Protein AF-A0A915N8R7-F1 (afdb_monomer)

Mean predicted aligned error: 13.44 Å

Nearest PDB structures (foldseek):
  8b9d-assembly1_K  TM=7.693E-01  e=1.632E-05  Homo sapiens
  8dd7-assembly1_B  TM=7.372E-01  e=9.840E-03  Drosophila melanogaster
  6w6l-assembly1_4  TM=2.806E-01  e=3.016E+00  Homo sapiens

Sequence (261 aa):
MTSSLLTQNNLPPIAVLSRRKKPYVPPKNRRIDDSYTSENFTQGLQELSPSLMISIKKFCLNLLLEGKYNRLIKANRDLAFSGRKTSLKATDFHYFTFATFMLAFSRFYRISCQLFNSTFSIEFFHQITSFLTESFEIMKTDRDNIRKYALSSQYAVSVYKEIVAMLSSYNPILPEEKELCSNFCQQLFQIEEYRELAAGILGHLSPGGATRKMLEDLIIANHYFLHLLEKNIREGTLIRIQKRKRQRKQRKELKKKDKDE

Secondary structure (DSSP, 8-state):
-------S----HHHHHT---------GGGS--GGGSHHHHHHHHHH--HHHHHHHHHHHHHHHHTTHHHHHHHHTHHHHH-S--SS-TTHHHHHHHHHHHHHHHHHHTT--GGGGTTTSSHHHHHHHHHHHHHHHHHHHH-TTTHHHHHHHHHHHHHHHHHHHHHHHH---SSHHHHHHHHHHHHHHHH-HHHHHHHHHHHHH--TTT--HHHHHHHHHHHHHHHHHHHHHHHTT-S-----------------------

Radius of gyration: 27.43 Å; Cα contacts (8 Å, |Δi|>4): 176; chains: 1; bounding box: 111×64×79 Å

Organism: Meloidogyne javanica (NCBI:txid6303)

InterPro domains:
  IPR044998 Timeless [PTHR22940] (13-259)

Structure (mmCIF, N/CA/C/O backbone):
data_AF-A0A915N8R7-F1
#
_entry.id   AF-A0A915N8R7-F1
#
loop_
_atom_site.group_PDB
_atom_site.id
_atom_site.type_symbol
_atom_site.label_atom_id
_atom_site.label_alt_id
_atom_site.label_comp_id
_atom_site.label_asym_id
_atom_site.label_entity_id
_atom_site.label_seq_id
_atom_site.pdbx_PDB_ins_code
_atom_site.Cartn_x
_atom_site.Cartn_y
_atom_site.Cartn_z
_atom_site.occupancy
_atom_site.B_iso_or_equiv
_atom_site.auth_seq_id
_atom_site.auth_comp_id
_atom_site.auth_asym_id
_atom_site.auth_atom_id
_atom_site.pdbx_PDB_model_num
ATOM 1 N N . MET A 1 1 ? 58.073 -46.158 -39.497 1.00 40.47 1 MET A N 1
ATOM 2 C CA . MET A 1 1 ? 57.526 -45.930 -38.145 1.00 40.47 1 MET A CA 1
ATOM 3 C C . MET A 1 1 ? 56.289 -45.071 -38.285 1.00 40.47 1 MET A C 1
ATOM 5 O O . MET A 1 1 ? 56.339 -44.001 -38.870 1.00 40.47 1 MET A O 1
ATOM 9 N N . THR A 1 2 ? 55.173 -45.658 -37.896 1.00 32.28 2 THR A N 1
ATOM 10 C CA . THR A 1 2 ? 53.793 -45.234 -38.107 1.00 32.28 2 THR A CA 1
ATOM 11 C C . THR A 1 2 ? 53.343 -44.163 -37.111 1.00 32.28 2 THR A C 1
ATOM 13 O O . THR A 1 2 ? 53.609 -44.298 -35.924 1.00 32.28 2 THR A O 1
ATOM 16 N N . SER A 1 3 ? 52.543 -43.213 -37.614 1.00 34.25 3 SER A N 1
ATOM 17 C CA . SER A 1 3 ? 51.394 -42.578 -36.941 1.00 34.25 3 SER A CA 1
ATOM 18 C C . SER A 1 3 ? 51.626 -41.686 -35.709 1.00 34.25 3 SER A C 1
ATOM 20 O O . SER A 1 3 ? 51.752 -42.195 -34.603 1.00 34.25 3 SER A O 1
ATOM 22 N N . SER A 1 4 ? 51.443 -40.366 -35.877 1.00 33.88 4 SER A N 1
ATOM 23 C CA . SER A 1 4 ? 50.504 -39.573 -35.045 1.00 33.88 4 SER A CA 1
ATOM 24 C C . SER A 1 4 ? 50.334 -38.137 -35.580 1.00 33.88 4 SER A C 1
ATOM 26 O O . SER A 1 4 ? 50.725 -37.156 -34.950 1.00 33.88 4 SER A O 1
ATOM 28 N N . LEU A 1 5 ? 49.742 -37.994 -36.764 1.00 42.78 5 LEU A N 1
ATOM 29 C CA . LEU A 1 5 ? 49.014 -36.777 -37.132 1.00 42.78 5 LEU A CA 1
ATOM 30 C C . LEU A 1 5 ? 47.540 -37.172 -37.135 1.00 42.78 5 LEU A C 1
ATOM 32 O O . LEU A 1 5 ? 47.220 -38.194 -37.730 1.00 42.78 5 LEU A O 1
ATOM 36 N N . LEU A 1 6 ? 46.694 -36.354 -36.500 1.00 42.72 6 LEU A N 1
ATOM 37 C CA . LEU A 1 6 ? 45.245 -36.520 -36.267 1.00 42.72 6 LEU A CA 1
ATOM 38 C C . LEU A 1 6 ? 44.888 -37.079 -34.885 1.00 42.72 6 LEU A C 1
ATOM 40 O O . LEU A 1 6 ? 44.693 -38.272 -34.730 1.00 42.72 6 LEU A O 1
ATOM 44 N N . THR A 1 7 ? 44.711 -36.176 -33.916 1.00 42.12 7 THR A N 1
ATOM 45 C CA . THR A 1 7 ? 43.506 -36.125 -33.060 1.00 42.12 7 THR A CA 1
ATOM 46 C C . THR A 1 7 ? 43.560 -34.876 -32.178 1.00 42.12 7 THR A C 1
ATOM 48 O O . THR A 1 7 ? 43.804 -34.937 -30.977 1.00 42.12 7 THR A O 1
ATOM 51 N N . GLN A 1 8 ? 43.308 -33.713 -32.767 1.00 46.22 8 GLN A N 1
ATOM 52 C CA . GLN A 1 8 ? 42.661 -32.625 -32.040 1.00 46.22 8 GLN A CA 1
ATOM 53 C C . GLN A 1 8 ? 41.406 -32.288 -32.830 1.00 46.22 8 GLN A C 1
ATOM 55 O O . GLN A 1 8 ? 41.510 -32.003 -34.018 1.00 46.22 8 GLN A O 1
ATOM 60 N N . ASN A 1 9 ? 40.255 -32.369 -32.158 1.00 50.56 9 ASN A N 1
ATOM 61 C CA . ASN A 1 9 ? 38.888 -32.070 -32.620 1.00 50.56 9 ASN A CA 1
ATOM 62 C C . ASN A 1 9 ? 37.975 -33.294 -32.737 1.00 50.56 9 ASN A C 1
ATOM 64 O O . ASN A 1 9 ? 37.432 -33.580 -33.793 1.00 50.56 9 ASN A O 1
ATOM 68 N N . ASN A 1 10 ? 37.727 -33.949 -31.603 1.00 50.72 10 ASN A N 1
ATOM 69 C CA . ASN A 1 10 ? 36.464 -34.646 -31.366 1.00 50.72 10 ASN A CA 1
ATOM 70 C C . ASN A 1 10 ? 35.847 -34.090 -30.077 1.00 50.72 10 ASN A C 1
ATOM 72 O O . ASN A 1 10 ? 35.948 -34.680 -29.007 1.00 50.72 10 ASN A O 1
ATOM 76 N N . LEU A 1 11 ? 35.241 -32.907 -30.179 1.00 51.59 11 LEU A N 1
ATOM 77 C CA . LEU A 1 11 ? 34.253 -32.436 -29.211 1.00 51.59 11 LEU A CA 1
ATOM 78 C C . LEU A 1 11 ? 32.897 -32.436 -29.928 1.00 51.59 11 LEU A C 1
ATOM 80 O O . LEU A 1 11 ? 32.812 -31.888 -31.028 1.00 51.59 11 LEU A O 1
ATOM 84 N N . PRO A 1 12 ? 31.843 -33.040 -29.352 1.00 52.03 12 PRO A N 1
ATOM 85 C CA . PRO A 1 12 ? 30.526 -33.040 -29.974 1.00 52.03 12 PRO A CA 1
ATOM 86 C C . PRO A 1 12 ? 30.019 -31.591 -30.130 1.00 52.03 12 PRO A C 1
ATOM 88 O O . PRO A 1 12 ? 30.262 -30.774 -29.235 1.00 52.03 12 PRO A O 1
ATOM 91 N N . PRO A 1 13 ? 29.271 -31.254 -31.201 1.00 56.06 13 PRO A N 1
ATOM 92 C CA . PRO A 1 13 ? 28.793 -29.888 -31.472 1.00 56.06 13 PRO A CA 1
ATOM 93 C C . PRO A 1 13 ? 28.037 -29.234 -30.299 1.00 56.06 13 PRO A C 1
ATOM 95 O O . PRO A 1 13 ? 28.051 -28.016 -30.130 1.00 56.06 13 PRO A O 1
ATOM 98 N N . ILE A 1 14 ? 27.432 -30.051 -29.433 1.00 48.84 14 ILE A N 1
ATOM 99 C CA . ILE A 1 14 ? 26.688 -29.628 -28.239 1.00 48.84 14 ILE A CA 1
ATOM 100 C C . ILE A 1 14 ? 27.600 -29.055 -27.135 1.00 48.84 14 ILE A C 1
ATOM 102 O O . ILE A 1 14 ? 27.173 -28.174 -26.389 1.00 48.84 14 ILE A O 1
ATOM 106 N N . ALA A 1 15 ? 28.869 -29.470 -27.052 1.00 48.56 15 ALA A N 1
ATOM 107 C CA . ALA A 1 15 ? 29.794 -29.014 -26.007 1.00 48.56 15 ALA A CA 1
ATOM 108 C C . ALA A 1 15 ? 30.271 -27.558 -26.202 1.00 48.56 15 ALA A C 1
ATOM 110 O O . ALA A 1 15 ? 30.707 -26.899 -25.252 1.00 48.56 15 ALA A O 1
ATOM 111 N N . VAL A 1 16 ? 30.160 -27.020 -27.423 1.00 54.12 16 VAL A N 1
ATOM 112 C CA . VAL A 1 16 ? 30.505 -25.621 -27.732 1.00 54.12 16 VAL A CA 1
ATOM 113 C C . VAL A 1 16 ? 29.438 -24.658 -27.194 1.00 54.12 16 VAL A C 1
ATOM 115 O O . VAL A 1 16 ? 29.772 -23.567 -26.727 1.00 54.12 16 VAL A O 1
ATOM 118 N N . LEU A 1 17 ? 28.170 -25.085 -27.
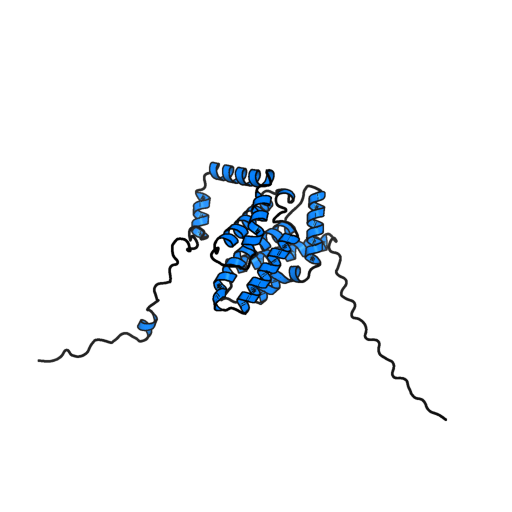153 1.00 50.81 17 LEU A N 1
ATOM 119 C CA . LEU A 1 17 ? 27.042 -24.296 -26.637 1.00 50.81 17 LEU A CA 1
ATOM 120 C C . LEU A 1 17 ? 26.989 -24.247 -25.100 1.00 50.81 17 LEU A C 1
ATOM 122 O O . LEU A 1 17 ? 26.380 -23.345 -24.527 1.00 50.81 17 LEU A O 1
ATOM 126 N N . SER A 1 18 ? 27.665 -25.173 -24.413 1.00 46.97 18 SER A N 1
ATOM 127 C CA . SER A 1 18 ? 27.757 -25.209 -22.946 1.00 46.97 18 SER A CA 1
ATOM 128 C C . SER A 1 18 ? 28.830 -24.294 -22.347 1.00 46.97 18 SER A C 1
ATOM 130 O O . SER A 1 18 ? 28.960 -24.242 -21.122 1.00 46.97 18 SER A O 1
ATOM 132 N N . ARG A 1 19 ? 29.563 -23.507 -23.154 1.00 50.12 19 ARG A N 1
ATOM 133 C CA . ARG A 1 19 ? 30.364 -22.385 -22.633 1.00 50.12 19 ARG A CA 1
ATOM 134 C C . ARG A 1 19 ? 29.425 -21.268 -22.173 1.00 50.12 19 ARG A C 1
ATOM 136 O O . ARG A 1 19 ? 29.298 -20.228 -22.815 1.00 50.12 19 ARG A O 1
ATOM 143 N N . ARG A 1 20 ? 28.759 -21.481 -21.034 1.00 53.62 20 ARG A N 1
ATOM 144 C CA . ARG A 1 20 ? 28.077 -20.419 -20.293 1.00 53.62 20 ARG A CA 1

**********

- _Exercise description_
Search the entries for the word "sapiens" and pick out every line that holds it.

- _Task result_
  8b9d-assembly1_K  TM=7.693E-01  e=1.632E-05  Homo sapiens
  6w6l-assembly1_4  TM=2.806E-01  e=3.016E+00  Homo sapiens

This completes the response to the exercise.